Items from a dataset
[Start of Attachment]

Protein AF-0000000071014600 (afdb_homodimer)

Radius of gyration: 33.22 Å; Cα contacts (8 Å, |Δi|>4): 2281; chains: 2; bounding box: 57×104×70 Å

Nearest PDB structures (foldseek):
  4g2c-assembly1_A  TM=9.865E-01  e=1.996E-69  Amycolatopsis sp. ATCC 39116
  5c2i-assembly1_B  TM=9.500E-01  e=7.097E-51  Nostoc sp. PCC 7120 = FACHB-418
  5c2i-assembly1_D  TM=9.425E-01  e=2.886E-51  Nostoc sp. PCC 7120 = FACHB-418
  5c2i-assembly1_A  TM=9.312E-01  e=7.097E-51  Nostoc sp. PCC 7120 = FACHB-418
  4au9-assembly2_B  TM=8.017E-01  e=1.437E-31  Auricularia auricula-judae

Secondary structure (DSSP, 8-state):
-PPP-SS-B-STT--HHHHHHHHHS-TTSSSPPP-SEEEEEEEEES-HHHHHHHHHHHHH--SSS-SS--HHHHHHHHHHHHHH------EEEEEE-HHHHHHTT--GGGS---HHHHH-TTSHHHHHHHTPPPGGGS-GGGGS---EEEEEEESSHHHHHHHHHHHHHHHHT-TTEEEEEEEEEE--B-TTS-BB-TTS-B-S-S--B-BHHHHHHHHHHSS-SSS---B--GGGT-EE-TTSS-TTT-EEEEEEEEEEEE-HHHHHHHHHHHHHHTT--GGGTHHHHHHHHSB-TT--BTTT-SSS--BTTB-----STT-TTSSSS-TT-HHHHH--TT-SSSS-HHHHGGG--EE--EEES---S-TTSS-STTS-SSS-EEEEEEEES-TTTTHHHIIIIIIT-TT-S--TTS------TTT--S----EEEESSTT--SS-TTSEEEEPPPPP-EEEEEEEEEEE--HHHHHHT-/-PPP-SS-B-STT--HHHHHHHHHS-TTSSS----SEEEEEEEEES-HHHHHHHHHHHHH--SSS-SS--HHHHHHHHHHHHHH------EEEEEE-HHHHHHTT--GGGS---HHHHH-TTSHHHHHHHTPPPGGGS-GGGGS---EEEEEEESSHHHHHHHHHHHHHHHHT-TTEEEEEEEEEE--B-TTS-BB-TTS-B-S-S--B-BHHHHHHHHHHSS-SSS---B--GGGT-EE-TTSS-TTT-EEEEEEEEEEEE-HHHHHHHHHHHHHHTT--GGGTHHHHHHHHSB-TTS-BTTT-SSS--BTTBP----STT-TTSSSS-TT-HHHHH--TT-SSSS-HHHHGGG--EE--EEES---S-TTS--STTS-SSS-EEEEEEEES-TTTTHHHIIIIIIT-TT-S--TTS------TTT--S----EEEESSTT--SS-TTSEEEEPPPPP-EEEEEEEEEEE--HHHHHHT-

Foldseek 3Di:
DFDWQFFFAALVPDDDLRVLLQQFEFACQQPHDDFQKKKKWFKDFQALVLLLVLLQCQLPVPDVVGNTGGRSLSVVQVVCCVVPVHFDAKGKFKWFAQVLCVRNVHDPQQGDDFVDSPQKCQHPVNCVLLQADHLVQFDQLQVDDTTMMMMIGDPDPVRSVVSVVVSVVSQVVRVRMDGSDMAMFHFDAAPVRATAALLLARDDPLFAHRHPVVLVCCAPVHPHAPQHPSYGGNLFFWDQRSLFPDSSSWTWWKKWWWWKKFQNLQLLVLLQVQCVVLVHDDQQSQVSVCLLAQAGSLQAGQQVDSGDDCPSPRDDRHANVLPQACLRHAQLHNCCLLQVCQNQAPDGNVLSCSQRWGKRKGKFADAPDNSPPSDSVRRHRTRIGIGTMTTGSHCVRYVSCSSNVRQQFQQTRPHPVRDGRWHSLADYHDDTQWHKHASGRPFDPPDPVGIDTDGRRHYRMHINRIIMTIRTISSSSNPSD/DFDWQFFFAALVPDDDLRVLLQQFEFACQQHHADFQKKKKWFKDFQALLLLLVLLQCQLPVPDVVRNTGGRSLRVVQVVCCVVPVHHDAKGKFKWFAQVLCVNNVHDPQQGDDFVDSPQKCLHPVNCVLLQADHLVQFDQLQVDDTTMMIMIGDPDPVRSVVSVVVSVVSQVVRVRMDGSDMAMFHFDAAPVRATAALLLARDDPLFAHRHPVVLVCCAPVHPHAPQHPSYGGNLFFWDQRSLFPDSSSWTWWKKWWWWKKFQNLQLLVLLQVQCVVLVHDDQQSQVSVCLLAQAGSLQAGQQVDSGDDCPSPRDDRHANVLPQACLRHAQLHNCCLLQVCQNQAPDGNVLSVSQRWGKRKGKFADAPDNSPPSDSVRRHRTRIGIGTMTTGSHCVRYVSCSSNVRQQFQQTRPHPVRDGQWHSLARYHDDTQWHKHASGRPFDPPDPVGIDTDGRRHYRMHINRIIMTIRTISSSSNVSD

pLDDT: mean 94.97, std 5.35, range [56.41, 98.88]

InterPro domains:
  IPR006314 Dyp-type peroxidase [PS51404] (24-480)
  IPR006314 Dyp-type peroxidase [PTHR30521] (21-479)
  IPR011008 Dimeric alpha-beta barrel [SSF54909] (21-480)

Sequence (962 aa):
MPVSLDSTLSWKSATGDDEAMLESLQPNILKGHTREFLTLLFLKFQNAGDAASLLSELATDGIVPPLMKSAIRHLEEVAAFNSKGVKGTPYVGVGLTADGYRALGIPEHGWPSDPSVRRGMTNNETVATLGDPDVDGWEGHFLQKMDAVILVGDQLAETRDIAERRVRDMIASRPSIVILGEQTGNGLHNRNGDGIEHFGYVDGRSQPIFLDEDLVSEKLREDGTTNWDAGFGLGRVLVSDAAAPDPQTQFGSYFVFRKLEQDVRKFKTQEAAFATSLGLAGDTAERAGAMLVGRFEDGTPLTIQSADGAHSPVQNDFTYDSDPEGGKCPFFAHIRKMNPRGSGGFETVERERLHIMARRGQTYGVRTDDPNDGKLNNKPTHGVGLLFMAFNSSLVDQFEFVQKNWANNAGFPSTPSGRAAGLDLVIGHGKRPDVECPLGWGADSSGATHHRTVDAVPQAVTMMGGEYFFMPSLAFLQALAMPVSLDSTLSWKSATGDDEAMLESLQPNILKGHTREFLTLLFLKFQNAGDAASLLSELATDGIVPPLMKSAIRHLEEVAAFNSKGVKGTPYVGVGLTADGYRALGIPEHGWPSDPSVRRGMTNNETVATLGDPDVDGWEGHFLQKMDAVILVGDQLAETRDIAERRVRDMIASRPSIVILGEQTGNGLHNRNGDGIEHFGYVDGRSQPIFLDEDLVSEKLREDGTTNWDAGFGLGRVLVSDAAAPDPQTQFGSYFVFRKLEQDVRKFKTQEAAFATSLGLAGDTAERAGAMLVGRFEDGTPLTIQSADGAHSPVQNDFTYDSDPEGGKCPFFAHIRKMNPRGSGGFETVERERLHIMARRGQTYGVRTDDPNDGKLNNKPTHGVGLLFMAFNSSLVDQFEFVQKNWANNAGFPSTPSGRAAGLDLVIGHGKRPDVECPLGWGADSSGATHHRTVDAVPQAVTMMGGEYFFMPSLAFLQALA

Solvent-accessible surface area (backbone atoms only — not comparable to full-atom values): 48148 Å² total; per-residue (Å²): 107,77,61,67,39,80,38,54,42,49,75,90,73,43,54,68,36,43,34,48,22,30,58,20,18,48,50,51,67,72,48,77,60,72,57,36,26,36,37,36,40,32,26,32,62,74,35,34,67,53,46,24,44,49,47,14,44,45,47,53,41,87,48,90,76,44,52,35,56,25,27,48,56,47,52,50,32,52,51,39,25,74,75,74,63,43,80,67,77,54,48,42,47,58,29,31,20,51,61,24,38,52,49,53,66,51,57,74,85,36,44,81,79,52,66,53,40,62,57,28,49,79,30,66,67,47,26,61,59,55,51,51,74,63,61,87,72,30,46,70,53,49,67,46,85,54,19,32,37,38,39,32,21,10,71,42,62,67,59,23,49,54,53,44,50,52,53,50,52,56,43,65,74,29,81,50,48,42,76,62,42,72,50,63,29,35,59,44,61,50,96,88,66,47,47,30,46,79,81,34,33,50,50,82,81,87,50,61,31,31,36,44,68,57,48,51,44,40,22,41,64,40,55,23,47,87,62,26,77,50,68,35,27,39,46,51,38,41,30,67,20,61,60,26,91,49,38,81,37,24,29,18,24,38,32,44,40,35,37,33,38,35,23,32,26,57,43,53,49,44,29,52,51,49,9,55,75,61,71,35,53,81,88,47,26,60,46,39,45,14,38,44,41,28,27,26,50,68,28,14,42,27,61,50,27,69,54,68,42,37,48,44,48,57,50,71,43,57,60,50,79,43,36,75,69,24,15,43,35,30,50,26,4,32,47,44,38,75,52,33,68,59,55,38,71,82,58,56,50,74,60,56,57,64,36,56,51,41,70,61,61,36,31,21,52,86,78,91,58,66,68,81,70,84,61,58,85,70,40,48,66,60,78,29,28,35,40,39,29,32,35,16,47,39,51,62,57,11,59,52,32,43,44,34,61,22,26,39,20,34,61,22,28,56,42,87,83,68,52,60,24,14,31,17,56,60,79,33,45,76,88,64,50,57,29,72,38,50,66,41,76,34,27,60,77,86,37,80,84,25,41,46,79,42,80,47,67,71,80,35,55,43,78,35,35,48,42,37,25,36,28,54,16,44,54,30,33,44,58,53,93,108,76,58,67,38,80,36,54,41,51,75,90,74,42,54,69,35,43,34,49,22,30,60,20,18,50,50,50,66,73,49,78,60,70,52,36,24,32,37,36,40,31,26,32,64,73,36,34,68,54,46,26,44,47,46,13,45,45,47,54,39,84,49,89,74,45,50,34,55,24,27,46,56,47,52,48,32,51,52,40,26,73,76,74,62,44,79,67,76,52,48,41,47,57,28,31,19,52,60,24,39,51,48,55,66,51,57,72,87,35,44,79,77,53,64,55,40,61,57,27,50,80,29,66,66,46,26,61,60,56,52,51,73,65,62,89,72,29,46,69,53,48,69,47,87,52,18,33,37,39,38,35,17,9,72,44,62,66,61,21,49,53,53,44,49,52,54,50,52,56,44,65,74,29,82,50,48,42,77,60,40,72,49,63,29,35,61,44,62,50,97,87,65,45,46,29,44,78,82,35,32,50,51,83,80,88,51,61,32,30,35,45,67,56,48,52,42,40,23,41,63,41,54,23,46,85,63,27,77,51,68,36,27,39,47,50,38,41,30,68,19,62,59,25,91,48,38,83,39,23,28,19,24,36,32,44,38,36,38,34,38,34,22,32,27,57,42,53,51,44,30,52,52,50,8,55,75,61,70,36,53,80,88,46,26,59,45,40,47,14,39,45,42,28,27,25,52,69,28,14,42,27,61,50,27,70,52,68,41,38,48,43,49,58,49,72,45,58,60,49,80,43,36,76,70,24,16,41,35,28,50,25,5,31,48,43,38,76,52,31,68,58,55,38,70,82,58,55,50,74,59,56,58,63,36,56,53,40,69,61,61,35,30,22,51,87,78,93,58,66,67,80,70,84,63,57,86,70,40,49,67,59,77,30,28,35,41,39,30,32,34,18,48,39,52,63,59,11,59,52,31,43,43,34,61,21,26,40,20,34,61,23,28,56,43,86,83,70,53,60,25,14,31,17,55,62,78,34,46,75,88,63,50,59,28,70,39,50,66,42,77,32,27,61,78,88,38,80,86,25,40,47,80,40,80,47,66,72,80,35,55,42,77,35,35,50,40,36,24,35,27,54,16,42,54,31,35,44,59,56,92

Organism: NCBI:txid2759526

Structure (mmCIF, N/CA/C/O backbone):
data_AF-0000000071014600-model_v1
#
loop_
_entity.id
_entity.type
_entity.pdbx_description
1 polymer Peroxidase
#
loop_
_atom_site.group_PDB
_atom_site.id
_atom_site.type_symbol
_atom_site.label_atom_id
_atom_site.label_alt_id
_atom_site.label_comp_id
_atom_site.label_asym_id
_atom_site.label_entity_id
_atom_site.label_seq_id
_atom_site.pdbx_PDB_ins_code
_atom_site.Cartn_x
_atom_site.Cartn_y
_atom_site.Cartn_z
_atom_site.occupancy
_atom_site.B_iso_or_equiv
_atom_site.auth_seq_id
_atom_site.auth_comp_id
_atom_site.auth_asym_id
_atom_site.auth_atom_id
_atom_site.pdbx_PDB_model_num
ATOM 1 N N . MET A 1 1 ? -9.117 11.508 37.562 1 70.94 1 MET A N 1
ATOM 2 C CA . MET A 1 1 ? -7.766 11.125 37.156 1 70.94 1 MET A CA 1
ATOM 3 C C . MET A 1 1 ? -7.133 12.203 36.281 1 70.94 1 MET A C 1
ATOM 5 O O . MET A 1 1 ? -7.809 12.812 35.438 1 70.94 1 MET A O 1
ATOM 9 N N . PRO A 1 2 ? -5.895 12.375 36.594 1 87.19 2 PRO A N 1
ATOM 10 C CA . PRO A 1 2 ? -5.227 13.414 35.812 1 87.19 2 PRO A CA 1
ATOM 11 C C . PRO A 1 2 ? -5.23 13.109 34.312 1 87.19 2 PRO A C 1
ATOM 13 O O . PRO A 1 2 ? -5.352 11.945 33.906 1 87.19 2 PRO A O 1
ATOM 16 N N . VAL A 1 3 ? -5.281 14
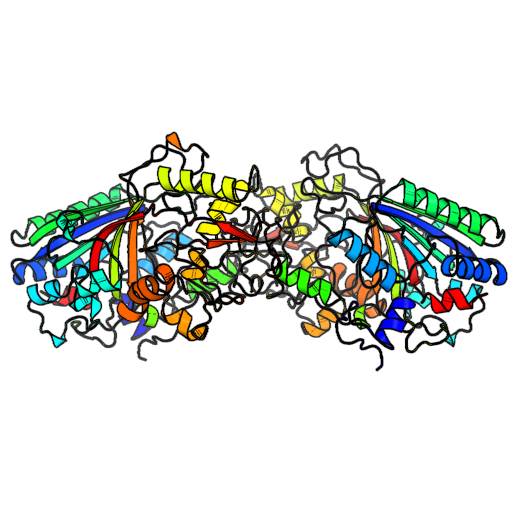.18 33.594 1 90.12 3 VAL A N 1
ATOM 17 C CA . VAL A 1 3 ? -5.238 14.031 32.125 1 90.12 3 VAL A CA 1
ATOM 18 C C . VAL A 1 3 ? -4.012 13.211 31.734 1 90.12 3 VAL A C 1
ATOM 20 O O . VAL A 1 3 ? -2.887 13.547 32.125 1 90.12 3 VAL A O 1
ATOM 23 N N . SER A 1 4 ? -4.27 12.094 31.109 1 89.81 4 SER A N 1
ATOM 24 C CA . SER A 1 4 ? -3.152 11.281 30.641 1 89.81 4 SER A CA 1
ATOM 25 C C . SER A 1 4 ? -2.52 11.891 29.391 1 89.81 4 SER A C 1
ATOM 27 O O . SER A 1 4 ? -3.176 12.031 28.359 1 89.81 4 SER A O 1
ATOM 29 N N . LEU A 1 5 ? -1.267 12.195 29.484 1 95.5 5 LEU A N 1
ATOM 30 C CA . LEU A 1 5 ? -0.564 12.859 28.391 1 95.5 5 LEU A CA 1
ATOM 31 C C . LEU A 1 5 ? 0.192 11.852 27.531 1 95.5 5 LEU A C 1
ATOM 33 O O . LEU A 1 5 ? 0.678 12.188 26.453 1 95.5 5 LEU A O 1
ATOM 37 N N . ASP A 1 6 ? 0.241 10.617 27.891 1 95 6 ASP A N 1
ATOM 38 C CA . ASP A 1 6 ? 1.105 9.633 27.234 1 95 6 ASP A CA 1
ATOM 39 C C . ASP A 1 6 ? 0.341 8.852 26.172 1 95 6 ASP A C 1
ATOM 41 O O . ASP A 1 6 ? 0.932 8.062 25.438 1 95 6 ASP A O 1
ATOM 45 N N . SER A 1 7 ? -0.902 9.078 26.109 1 96.06 7 SER A N 1
ATOM 46 C CA . SER A 1 7 ? -1.728 8.312 25.172 1 96.06 7 SER A CA 1
ATOM 47 C C . SER A 1 7 ? -2.705 9.219 24.438 1 96.06 7 SER A C 1
ATOM 49 O O . SER A 1 7 ? -2.863 10.391 24.781 1 96.06 7 SER A O 1
ATOM 51 N N . THR A 1 8 ? -3.289 8.664 23.344 1 97.88 8 THR A N 1
ATOM 52 C CA . THR A 1 8 ? -4.422 9.312 22.688 1 97.88 8 THR A CA 1
ATOM 53 C C . THR A 1 8 ? -5.617 9.391 23.641 1 97.88 8 THR A C 1
ATOM 55 O O . THR A 1 8 ? -5.617 8.758 24.703 1 97.88 8 THR A O 1
ATOM 58 N N . LEU A 1 9 ? -6.578 10.195 23.25 1 98.12 9 LEU A N 1
ATOM 59 C CA . LEU A 1 9 ? -7.75 10.398 24.094 1 98.12 9 LEU A CA 1
ATOM 60 C C . LEU A 1 9 ? -9.031 10.164 23.297 1 98.12 9 LEU A C 1
ATOM 62 O O . LEU A 1 9 ? -9.148 10.594 22.156 1 98.12 9 LEU A O 1
ATOM 66 N N . SER A 1 10 ? -9.984 9.477 23.922 1 98.19 10 SER A N 1
ATOM 67 C CA . SER A 1 10 ? -11.336 9.469 23.391 1 98.19 10 SER A CA 1
ATOM 68 C C . SER A 1 10 ? -12.133 10.68 23.859 1 98.19 10 SER A C 1
ATOM 70 O O . SER A 1 10 ? -12.5 10.766 25.031 1 98.19 10 SER A O 1
ATOM 72 N N . TRP A 1 11 ? -12.398 11.555 22.969 1 98 11 TRP A N 1
ATOM 73 C CA . TRP A 1 11 ? -13.117 12.75 23.375 1 98 11 TRP A CA 1
ATOM 74 C C . TRP A 1 11 ? -14.586 12.445 23.641 1 98 11 TRP A C 1
ATOM 76 O O . TRP A 1 11 ? -15.227 13.109 24.469 1 98 11 TRP A O 1
ATOM 86 N N . LYS A 1 12 ? -15.164 11.438 23.031 1 96.88 12 LYS A N 1
ATOM 87 C CA . LYS A 1 12 ? -16.562 11.07 23.203 1 96.88 12 LYS A CA 1
ATOM 88 C C . LYS A 1 12 ? -16.812 10.484 24.594 1 96.88 12 LYS A C 1
ATOM 90 O O . LYS A 1 12 ? -17.891 10.633 25.156 1 96.88 12 LYS A O 1
ATOM 95 N N . SER A 1 13 ? -15.797 9.898 25.172 1 96.56 13 SER A N 1
ATOM 96 C CA . SER A 1 13 ? -15.945 9.266 26.469 1 96.56 13 SER A CA 1
ATOM 97 C C . SER A 1 13 ? -15.234 10.07 27.562 1 96.56 13 SER A C 1
ATOM 99 O O . SER A 1 13 ? -15.039 9.586 28.672 1 96.56 13 SER A O 1
ATOM 101 N N . ALA A 1 14 ? -14.773 11.219 27.156 1 96.44 14 ALA A N 1
ATOM 102 C CA . ALA A 1 14 ? -14.008 12.031 28.109 1 96.44 14 ALA A CA 1
ATOM 103 C C . ALA A 1 14 ? -14.875 12.469 29.281 1 96.44 14 ALA A C 1
ATOM 105 O O . ALA A 1 14 ? -15.992 12.961 29.094 1 96.44 14 ALA A O 1
ATOM 106 N N . THR A 1 15 ? -14.461 12.234 30.531 1 95.75 15 THR A N 1
ATOM 107 C CA . THR A 1 15 ? -15.094 12.695 31.766 1 95.75 15 THR A CA 1
ATOM 108 C C . THR A 1 15 ? -14.062 13.273 32.719 1 95.75 15 THR A C 1
ATOM 110 O O . THR A 1 15 ? -12.859 13.195 32.469 1 95.75 15 THR A O 1
ATOM 113 N N . GLY A 1 16 ? -14.539 13.977 33.719 1 96.06 16 GLY A N 1
ATOM 114 C CA . GLY A 1 16 ? -13.633 14.5 34.719 1 96.06 16 GLY A CA 1
ATOM 115 C C . GLY A 1 16 ? -12.602 15.461 34.156 1 96.06 16 GLY A C 1
ATOM 116 O O . GLY A 1 16 ? -12.953 16.422 33.469 1 96.06 16 GLY A O 1
ATOM 117 N N . ASP A 1 17 ? -11.359 15.188 34.5 1 96.69 17 ASP A N 1
ATOM 118 C CA . ASP A 1 17 ? -10.258 16.062 34.125 1 96.69 17 ASP A CA 1
ATOM 119 C C . ASP A 1 17 ? -10.086 16.141 32.594 1 96.69 17 ASP A C 1
ATOM 121 O O . ASP A 1 17 ? -9.711 17.172 32.062 1 96.69 17 ASP A O 1
ATOM 125 N N . ASP A 1 18 ? -10.336 15.016 31.938 1 96.94 18 ASP A N 1
ATOM 126 C CA . ASP A 1 18 ? -10.25 14.992 30.484 1 96.94 18 ASP A CA 1
ATOM 127 C C . ASP A 1 18 ? -11.273 15.938 29.859 1 96.94 18 ASP A C 1
ATOM 129 O O . ASP A 1 18 ? -10.961 16.688 28.922 1 96.94 18 ASP A O 1
ATOM 133 N N . GLU A 1 19 ? -12.453 15.844 30.359 1 97 19 GLU A N 1
ATOM 134 C CA . GLU A 1 19 ? -13.508 16.734 29.875 1 97 19 GLU A CA 1
ATOM 135 C C . GLU A 1 19 ? -13.188 18.188 30.188 1 97 19 GLU A C 1
ATOM 137 O O . GLU A 1 19 ? -13.375 19.062 29.328 1 97 19 GLU A O 1
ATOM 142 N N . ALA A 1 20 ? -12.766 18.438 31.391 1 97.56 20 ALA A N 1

[End of Attachment]

* Exercise details: Using the records above, print exactly the lines between the ones containing "ATOM 2 C CA" and "ATOM 52 C CA", inclusive, and nothing else; no pictures.

* Output of the exercise:
ATOM 2 C CA . MET A 1 1 ? -7.766 11.125 37.156 1 70.94 1 MET A CA 1
ATOM 3 C C . MET A 1 1 ? -7.133 12.203 36.281 1 70.94 1 MET A C 1
ATOM 5 O O . MET A 1 1 ? -7.809 12.812 35.438 1 70.94 1 MET A O 1
ATOM 9 N N . PRO A 1 2 ? -5.895 12.375 36.594 1 87.19 2 PRO A N 1
ATOM 10 C CA . PRO A 1 2 ? -5.227 13.414 35.812 1 87.19 2 PRO A CA 1
ATOM 11 C C . PRO A 1 2 ? -5.23 13.109 34.312 1 87.19 2 PRO A C 1
ATOM 13 O O . PRO A 1 2 ? -5.352 11.945 33.906 1 87.19 2 PRO A O 1
ATOM 16 N N . VAL A 1 3 ? -5.281 14
.18 33.594 1 90.12 3 VAL A N 1
ATOM 17 C CA . VAL A 1 3 ? -5.238 14.031 32.125 1 90.12 3 VAL A CA 1
ATOM 18 C C . VAL A 1 3 ? -4.012 13.211 31.734 1 90.12 3 VAL A C 1
ATOM 20 O O . VAL A 1 3 ? -2.887 13.547 32.125 1 90.12 3 VAL A O 1
ATOM 23 N N . SER A 1 4 ? -4.27 12.094 31.109 1 89.81 4 SER A N 1
ATOM 24 C CA . SER A 1 4 ? -3.152 11.281 30.641 1 89.81 4 SER A CA 1
ATOM 25 C C . SER A 1 4 ? -2.52 11.891 29.391 1 89.81 4 SER A C 1
ATOM 27 O O . SER A 1 4 ? -3.176 12.031 28.359 1 89.81 4 SER A O 1
ATOM 29 N N . LEU A 1 5 ? -1.267 12.195 29.484 1 95.5 5 LEU A N 1
ATOM 30 C CA . LEU A 1 5 ? -0.564 12.859 28.391 1 95.5 5 LEU A CA 1
ATOM 31 C C . LEU A 1 5 ? 0.192 11.852 27.531 1 95.5 5 LEU A C 1
ATOM 33 O O . LEU A 1 5 ? 0.678 12.188 26.453 1 95.5 5 LEU A O 1
ATOM 37 N N . ASP A 1 6 ? 0.241 10.617 27.891 1 95 6 ASP A N 1
ATOM 38 C CA . ASP A 1 6 ? 1.105 9.633 27.234 1 95 6 ASP A CA 1
ATOM 39 C C . ASP A 1 6 ? 0.341 8.852 26.172 1 95 6 ASP A C 1
ATOM 41 O O . ASP A 1 6 ? 0.932 8.062 25.438 1 95 6 ASP A O 1
ATOM 45 N N . SER A 1 7 ? -0.902 9.078 26.109 1 96.06 7 SER A N 1
ATOM 46 C CA . SER A 1 7 ? -1.728 8.312 25.172 1 96.06 7 SER A CA 1
ATOM 47 C C . SER A 1 7 ? -2.705 9.219 24.438 1 96.06 7 SER A C 1
ATOM 49 O O . SER A 1 7 ? -2.863 10.391 24.781 1 96.06 7 SER A O 1
ATOM 51 N N . THR A 1 8 ? -3.289 8.664 23.344 1 97.88 8 THR A N 1
ATOM 52 C CA . THR A 1 8 ? -4.422 9.312 22.688 1 97.88 8 THR A CA 1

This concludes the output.